Mr Braatz attributes these high weight gains to, among other things, the good supply of colostrum and high-quality 60% skimmed milk CMR. Later, in the young cattle area, the animals are also weighed every 2 months until they are inseminated.

The challenge of 28-day transport regulations

The requirement for all animals leaving the farm to be kept for 28 days means that the K0 area must generally be given consideration. As an interim solution, the farming company has purchased another 4 igloo verandas, which also work well for bull calves.

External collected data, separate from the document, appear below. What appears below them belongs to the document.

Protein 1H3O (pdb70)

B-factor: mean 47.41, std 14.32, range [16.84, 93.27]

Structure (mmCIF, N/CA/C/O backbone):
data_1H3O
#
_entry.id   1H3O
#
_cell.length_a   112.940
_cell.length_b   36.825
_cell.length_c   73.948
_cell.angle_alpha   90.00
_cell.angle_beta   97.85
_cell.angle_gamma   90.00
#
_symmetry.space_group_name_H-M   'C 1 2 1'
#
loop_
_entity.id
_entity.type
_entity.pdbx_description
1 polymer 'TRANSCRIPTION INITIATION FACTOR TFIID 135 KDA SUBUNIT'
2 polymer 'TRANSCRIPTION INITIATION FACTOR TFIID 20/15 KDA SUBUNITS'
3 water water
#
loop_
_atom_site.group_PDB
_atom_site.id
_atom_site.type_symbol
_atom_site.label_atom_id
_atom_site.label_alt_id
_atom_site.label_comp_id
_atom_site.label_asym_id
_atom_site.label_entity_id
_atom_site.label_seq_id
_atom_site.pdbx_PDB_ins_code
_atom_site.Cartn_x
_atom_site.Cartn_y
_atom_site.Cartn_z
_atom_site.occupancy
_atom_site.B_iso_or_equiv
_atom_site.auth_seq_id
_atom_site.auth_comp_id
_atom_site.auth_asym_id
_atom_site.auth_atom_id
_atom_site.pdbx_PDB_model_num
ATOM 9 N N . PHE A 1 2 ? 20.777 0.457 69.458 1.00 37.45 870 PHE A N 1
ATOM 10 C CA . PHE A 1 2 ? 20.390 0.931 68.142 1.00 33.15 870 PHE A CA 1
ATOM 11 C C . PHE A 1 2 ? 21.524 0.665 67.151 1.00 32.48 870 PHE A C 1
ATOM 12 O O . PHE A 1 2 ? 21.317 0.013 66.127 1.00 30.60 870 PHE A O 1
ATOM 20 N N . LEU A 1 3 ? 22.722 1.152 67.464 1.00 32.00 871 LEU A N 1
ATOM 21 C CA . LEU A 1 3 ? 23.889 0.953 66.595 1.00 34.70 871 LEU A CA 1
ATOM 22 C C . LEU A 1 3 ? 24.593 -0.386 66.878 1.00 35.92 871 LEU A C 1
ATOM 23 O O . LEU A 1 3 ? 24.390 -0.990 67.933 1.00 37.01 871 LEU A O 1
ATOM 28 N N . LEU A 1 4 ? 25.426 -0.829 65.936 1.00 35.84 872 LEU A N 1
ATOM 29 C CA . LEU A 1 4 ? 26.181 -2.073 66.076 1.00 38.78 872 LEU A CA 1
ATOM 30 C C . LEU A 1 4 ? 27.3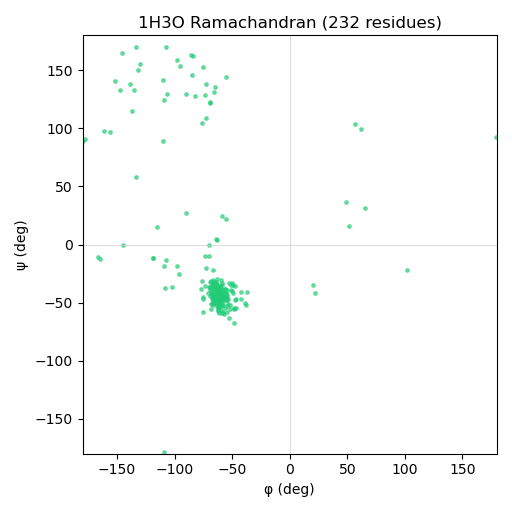04 -1.893 67.092 1.00 39.05 872 LEU A C 1
ATOM 31 O O . LEU A 1 4 ? 28.296 -1.217 66.822 1.00 39.57 872 LEU A O 1
ATOM 36 N N . GLN A 1 5 ? 27.150 -2.525 68.249 1.00 40.33 873 GLN A N 1
ATOM 37 C CA . GLN A 1 5 ? 28.121 -2.403 69.332 1.00 43.12 873 GLN A CA 1
ATOM 38 C C . GLN A 1 5 ? 29.603 -2.585 69.020 1.00 42.42 873 GLN A C 1
ATOM 39 O O . GLN A 1 5 ? 30.404 -1.706 69.323 1.00 40.73 873 GLN A O 1
ATOM 45 N N . ALA A 1 6 ? 29.967 -3.725 68.434 1.00 43.74 874 ALA A N 1
ATOM 46 C CA . ALA A 1 6 ? 31.369 -4.012 68.121 1.00 42.90 874 ALA A CA 1
ATOM 47 C C . ALA A 1 6 ? 32.058 -2.969 67.230 1.00 40.60 874 ALA A C 1
ATOM 48 O O . ALA A 1 6 ? 33.047 -2.368 67.636 1.00 42.09 874 ALA A O 1
ATOM 50 N N . PRO A 1 7 ? 31.551 -2.744 66.006 1.00 39.86 875 PRO A N 1
ATOM 51 C CA . PRO A 1 7 ? 32.195 -1.751 65.141 1.00 39.92 875 PRO A CA 1
ATOM 52 C C . PRO A 1 7 ? 32.120 -0.333 65.697 1.00 39.57 875 PRO A C 1
ATOM 53 O O . PRO A 1 7 ? 33.019 0.479 65.479 1.00 38.30 875 PRO A O 1
ATOM 57 N N . LEU A 1 8 ? 31.045 -0.026 66.413 1.00 37.87 876 LEU A N 1
ATOM 58 C CA . LEU A 1 8 ? 30.927 1.302 66.987 1.00 38.63 876 LEU A CA 1
ATOM 59 C C . LEU A 1 8 ? 32.094 1.475 67.949 1.00 39.45 876 LEU A C 1
ATOM 60 O O . LEU A 1 8 ? 32.850 2.450 67.865 1.00 37.73 876 LEU A O 1
ATOM 65 N N . GLN A 1 9 ? 32.228 0.509 68.853 1.00 40.95 877 GLN A N 1
ATOM 66 C CA . GLN A 1 9 ? 33.296 0.494 69.848 1.00 45.66 877 GLN A CA 1
ATOM 67 C C . GLN A 1 9 ? 34.634 0.755 69.157 1.00 45.78 877 GLN A C 1
ATOM 68 O O . GLN A 1 9 ? 35.368 1.679 69.519 1.00 45.92 877 GLN A O 1
ATOM 74 N N . ARG A 1 10 ? 34.925 -0.059 68.147 1.00 45.97 878 ARG A N 1
ATOM 75 C CA . ARG A 1 10 ? 36.155 0.064 67.376 1.00 46.52 878 ARG A CA 1
ATOM 76 C C . ARG A 1 10 ? 36.315 1.432 66.722 1.00 45.15 878 ARG A C 1
ATOM 77 O O . ARG A 1 10 ? 37.397 2.017 66.758 1.00 44.23 878 ARG A O 1
ATOM 85 N N . ARG A 1 11 ? 35.247 1.946 66.121 1.00 43.91 879 ARG A N 1
ATOM 86 C CA . ARG A 1 11 ? 35.349 3.236 65.456 1.00 42.86 879 ARG A CA 1
ATOM 87 C C . ARG A 1 11 ? 35.563 4.387 66.426 1.00 41.97 879 ARG A C 1
ATOM 88 O O . ARG A 1 11 ? 36.249 5.356 66.104 1.00 39.91 879 ARG A O 1
ATOM 96 N N . ILE A 1 12 ? 34.968 4.292 67.610 1.00 41.23 880 ILE A N 1
ATOM 97 C CA . ILE A 1 12 ? 35.136 5.348 68.592 1.00 41.54 880 ILE A CA 1
ATOM 98 C C . ILE A 1 12 ? 36.591 5.306 69.032 1.00 43.81 880 ILE A C 1
ATOM 99 O O . ILE A 1 12 ? 37.291 6.327 69.031 1.00 41.18 880 ILE A O 1
ATOM 104 N N . LEU A 1 13 ? 37.035 4.105 69.393 1.00 45.37 881 LEU A N 1
ATOM 105 C CA . LEU A 1 13 ? 38.409 3.895 69.821 1.00 48.20 881 LEU A CA 1
ATOM 106 C C . LEU A 1 13 ? 39.347 4.418 68.740 1.00 49.82 881 LEU A C 1
ATOM 107 O O . LEU A 1 13 ? 40.372 5.037 69.036 1.00 51.79 881 LEU A O 1
ATOM 112 N N . GLU A 1 14 ? 38.970 4.190 67.484 1.00 49.62 882 GLU A N 1
ATOM 113 C CA . GLU A 1 14 ? 39.776 4.617 66.354 1.00 49.42 882 GLU A CA 1
ATOM 114 C C . GLU A 1 14 ? 39.889 6.124 66.210 1.00 48.23 882 GLU A C 1
ATOM 115 O O . GLU A 1 14 ? 40.968 6.635 65.930 1.00 49.64 882 GLU A O 1
ATOM 121 N N . ILE A 1 15 ? 38.775 6.832 66.375 1.00 45.85 883 ILE A N 1
ATOM 122 C CA . ILE A 1 15 ? 38.772 8.290 66.266 1.00 45.11 883 ILE A CA 1
ATOM 123 C C . ILE A 1 15 ? 39.580 8.897 67.412 1.00 45.74 883 ILE A C 1
ATOM 124 O O . ILE A 1 15 ? 40.223 9.934 67.254 1.00 43.71 883 ILE A O 1
ATOM 129 N N . GLY A 1 16 ? 39.543 8.237 68.565 1.00 47.52 884 GLY A N 1
ATOM 130 C CA . GLY A 1 16 ? 40.280 8.721 69.719 1.00 50.50 884 GLY A CA 1
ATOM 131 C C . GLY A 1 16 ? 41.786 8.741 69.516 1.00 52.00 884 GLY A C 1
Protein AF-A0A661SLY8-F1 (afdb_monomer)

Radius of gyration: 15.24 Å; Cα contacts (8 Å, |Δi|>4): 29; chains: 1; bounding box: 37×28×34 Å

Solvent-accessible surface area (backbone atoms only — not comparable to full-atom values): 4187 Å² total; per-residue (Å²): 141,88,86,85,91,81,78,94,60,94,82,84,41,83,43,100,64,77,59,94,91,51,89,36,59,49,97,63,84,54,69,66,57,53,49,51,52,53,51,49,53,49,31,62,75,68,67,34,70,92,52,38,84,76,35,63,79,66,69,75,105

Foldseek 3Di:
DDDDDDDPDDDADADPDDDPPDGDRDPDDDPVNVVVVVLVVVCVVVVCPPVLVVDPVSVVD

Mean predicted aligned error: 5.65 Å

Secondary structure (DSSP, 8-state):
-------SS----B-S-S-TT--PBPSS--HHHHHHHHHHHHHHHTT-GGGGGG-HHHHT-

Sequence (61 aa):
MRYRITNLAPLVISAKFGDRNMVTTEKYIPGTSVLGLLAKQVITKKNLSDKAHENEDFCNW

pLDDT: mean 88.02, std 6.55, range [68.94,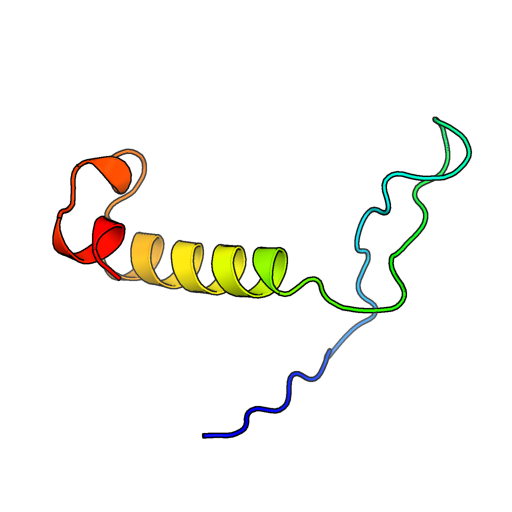 95.19]

Structure (mmCIF, N/CA/C/O backbone):
data_AF-A0A661SLY8-F1
#
_entry.id   AF-A0A661SLY8-F1
#
loop_
_atom_site.group_PDB
_atom_site.id
_atom_site.type_symbol
_atom_site.label_atom_id
_atom_site.label_alt_id
_atom_site.label_comp_id
_atom_site.label_asym_id
_atom_site.label_entity_id
_atom_site.label_seq_id
_atom_site.pdbx_PDB_ins_code
_atom_site.Cartn_x
_atom_site.Cartn_y
_atom_site.Cartn_z
_atom_site.occupancy
_atom_site.B_iso_or_equiv
_atom_site.auth_seq_id
_atom_site.auth_comp_id
_atom_site.auth_asym_id
_atom_site.auth_atom_id
_atom_site.pdbx_PDB_model_num
ATOM 1 N N . MET A 1 1 ? -7.920 -16.927 0.552 1.00 72.25 1 MET A N 1
ATOM 2 C CA . MET A 1 1 ? -8.288 -16.036 -0.577 1.00 72.25 1 MET A CA 1
ATOM 3 C C . MET A 1 1 ? -7.030 -15.641 -1.342 1.00 72.25 1 MET A C 1
ATOM 5 O O . MET A 1 1 ? -5.965 -15.627 -0.740 1.00 72.25 1 MET A O 1
ATOM 9 N N . ARG A 1 2 ? -7.127 -15.372 -2.650 1.00 90.88 2 ARG A N 1
ATOM 10 C CA . ARG A 1 2 ? -6.006 -14.927 -3.497 1.00 90.88 2 ARG A CA 1
ATOM 11 C C . ARG A 1 2 ? -6.416 -13.650 -4.226 1.00 90.88 2 ARG A C 1
ATOM 13 O O . ARG A 1 2 ? -7.519 -13.598 -4.758 1.00 90.88 2 ARG A O 1
ATOM 20 N N . TYR A 1 3 ? -5.528 -12.662 -4.257 1.00 89.62 3 TYR A N 1
ATOM 21 C CA . TYR A 1 3 ? -5.748 -11.369 -4.907 1.00 89.62 3 TYR A CA 1
ATOM 22 C C . TYR A 1 3 ? -4.667 -11.115 -5.960 1.00 89.62 3 TYR A C 1
ATOM 24 O O . TYR A 1 3 ? -3.550 -11.621 -5.840 1.00 89.62 3 TYR A O 1
ATOM 32 N N . ARG A 1 4 ? -5.000 -10.333 -6.992 1.00 94.00 4 ARG A N 1
ATOM 33 C CA . ARG A 1 4 ? -4.067 -9.886 -8.034 1.00 94.00 4 ARG A CA 1
ATOM 34 C C . ARG A 1 4 ? -4.027 -8.363 -8.027 1.00 94.00 4 ARG A C 1
ATOM 36 O O . ARG A 1 4 ? -5.066 -7.729 -8.168 1.00 94.00 4 ARG A O 1
ATOM 43 N N . ILE A 1 5 ? -2.832 -7.802 -7.870 1.00 91.69 5 ILE A N 1
ATOM 44 C CA . ILE A 1 5 ? -2.5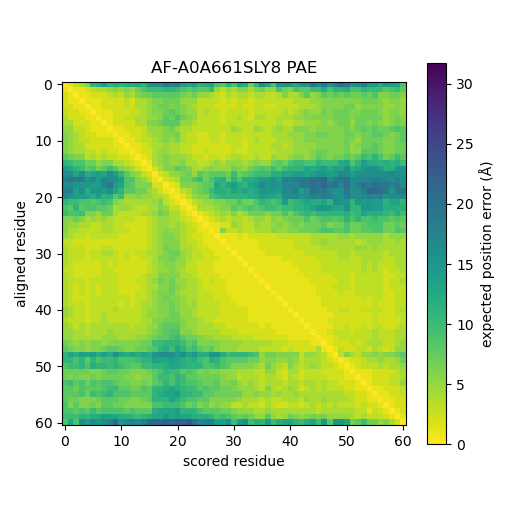93 -6.361 -7.964 1.00 91.69 5 ILE A CA 1
ATOM 45 C C . ILE A 1 5 ? -2.081 -6.072 -9.374 1.00 91.69 5 ILE A C 1
ATOM 47 O O . ILE A 1 5 ? -1.161 -6.740 -9.847 1.00 91.69 5 ILE A O 1
ATOM 51 N N . THR A 1 6 ? -2.686 -5.092 -10.040 1.00 94.06 6 THR A N 1
ATOM 52 C CA . THR A 1 6 ? -2.306 -4.652 -11.386 1.00 94.06 6 THR A CA 1
ATOM 53 C C . THR A 1 6 ? -2.061 -3.154 -11.355 1.00 94.06 6 THR A C 1
ATOM 55 O O . THR A 1 6 ? -2.862 -2.400 -10.806 1.00 94.06 6 THR A O 1
ATOM 58 N N . ASN A 1 7 ? -0.945 -2.720 -11.930 1.00 91.12 7 ASN A N 1
ATOM 59 C CA . ASN A 1 7 ? -0.631 -1.311 -12.088 1.00 91.12 7 ASN A CA 1
ATOM 60 C C . ASN A 1 7 ? -1.237 -0.779 -13.394 1.00 91.12 7 ASN A C 1
ATOM 62 O O . ASN A 1 7 ? -1.079 -1.380 -14.451 1.00 91.12 7 ASN A O 1
ATOM 66 N N . LEU A 1 8 ? -1.924 0.362 -13.322 1.00 95.19 8 LEU A N 1
ATOM 67 C CA . LEU A 1 8 ? -2.466 1.052 -14.504 1.00 95.19 8 LEU A CA 1
ATOM 68 C C . LEU A 1 8 ? -1.440 2.000 -15.150 1.00 95.19 8 LEU A C 1
ATOM 70 O O . LEU A 1 8 ? -1.646 2.473 -16.262 1.00 95.19 8 LEU A O 1
ATOM 74 N N . ALA A 1 9 ? -0.344 2.278 -14.442 1.00 94.56 9 ALA A N 1
ATOM 75 C CA . ALA A 1 9 ? 0.748 3.149 -14.855 1.00 94.56 9 ALA A CA 1
ATOM 76 C C . ALA A 1 9 ? 2.082 2.651 -14.256 1.00 94.56 9 ALA A C 1
ATOM 78 O O . ALA A 1 9 ? 2.068 1.821 -13.335 1.00 94.56 9 ALA A O 1
ATOM 79 N N . PRO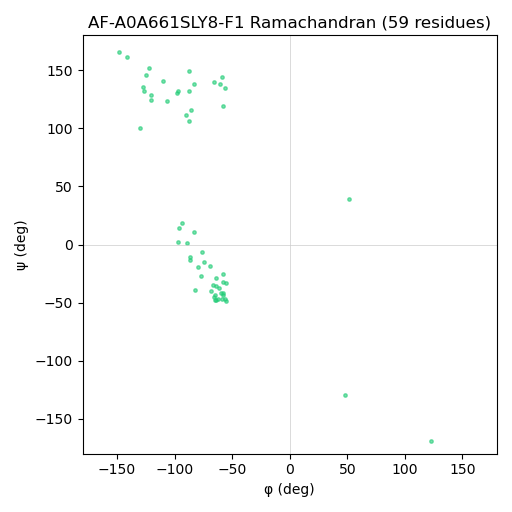 A 1 10 ? 3.240 3.131 -14.747 1.00 91.56 10 PRO A N 1
ATOM 80 C CA . PRO A 1 10 ? 4.532 2.863 -14.119 1.00 91.56 10 PRO A CA 1
ATOM 81 C C . PRO A 1 10 ? 4.547 3.314 -12.651 1.00 91.56 10 PRO A C 1
ATOM 83 O O . PRO A 1 10 ? 4.084 4.406 -12.328 1.00 91.56 10 PRO A O 1
ATOM 86 N N . LEU A 1 11 ? 5.071 2.466 -11.764 1.00 90.25 11 LEU A N 1
ATOM 87 C CA . LEU A 1 11 ? 5.174 2.742 -10.330 1.00 90.25 11 LEU A CA 1
ATOM 88 C C . LEU A 1 11 ? 6.635 2.943 -9.941 1.00 90.25 11 LEU A C 1
ATOM 90 O O . LEU A 1 11 ? 7.502 2.205 -10.402 1.00 90.25 11 LEU A O 1
ATOM 94 N N . VAL A 1 12 ? 6.878 3.907 -9.055 1.00 92.00 12 VAL A N 1
ATOM 95 C CA . VAL A 1 12 ? 8.180 4.134 -8.420 1.00 92.00 12 VAL A CA 1
ATOM 96 C C . VAL A 1 12 ? 8.081 3.666 -6.974 1.00 92.00 12 VAL A C 1
ATOM 98 O O . VAL A 1 12 ? 7.206 4.114 -6.234 1.00 92.00 12 VAL A O 1
ATOM 101 N N . ILE A 1 13 ? 8.963 2.753 -6.575 1.00 90.56 13 ILE A N 1
ATOM 102 C CA . ILE A 1 13 ? 9.005 2.194 -5.219 1.00 90.56 13 ILE A CA 1
ATOM 103 C C . ILE A 1 13 ? 10.434 2.303 -4.724 1.00 90.56 13 ILE A C 1
ATOM 105 O O . ILE A 1 13 ? 11.266 1.493 -5.107 1.00 90.56 13 ILE A O 1
ATOM 109 N N . SER A 1 14 ? 10.728 3.304 -3.901 1.00 88.44 14 SER A N 1
ATOM 110 C CA . SER A 1 14 ? 12.100 3.590 -3.485 1.00 88.44 14 SER A CA 1
ATOM 111 C C . SER A 1 14 ? 12.757 2.392 -2.800 1.00 88.44 14 SER A C 1
ATOM 113 O O . SER A 1 14 ? 12.309 1.955 -1.737 1.00 88.44 14 SER A O 1
ATOM 115 N N . ALA A 1 15 ? 13.847 1.908 -3.386 1.00 84.50 15 ALA A N 1
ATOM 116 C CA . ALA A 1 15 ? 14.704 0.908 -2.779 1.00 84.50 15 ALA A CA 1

Effect on the result of the overall herd

Milk yield and first calving age were already very good on the Ziltendorfer Niederung farm. "I can't say whether this is due to our calf rearing methods. It would be a good gut feeling to confirm this. But in our case, for example, we have been able to greatly reduce the number of milk cows having to be sold during their first lactation. This surely has something to do with better calf rearing methods. And a long-term, productive herd with low replacement rates saves rearing costs and increases lifetime performance. We currently have a reproduction rate of 18.1% (Jan.-Oct. 2023) and a lifetime output of over 44,000 litres. The financial aspects of this play a major role, and many farms are failing to capitalise on this," says farm manager Roman Reincke, concluding with great satisfaction!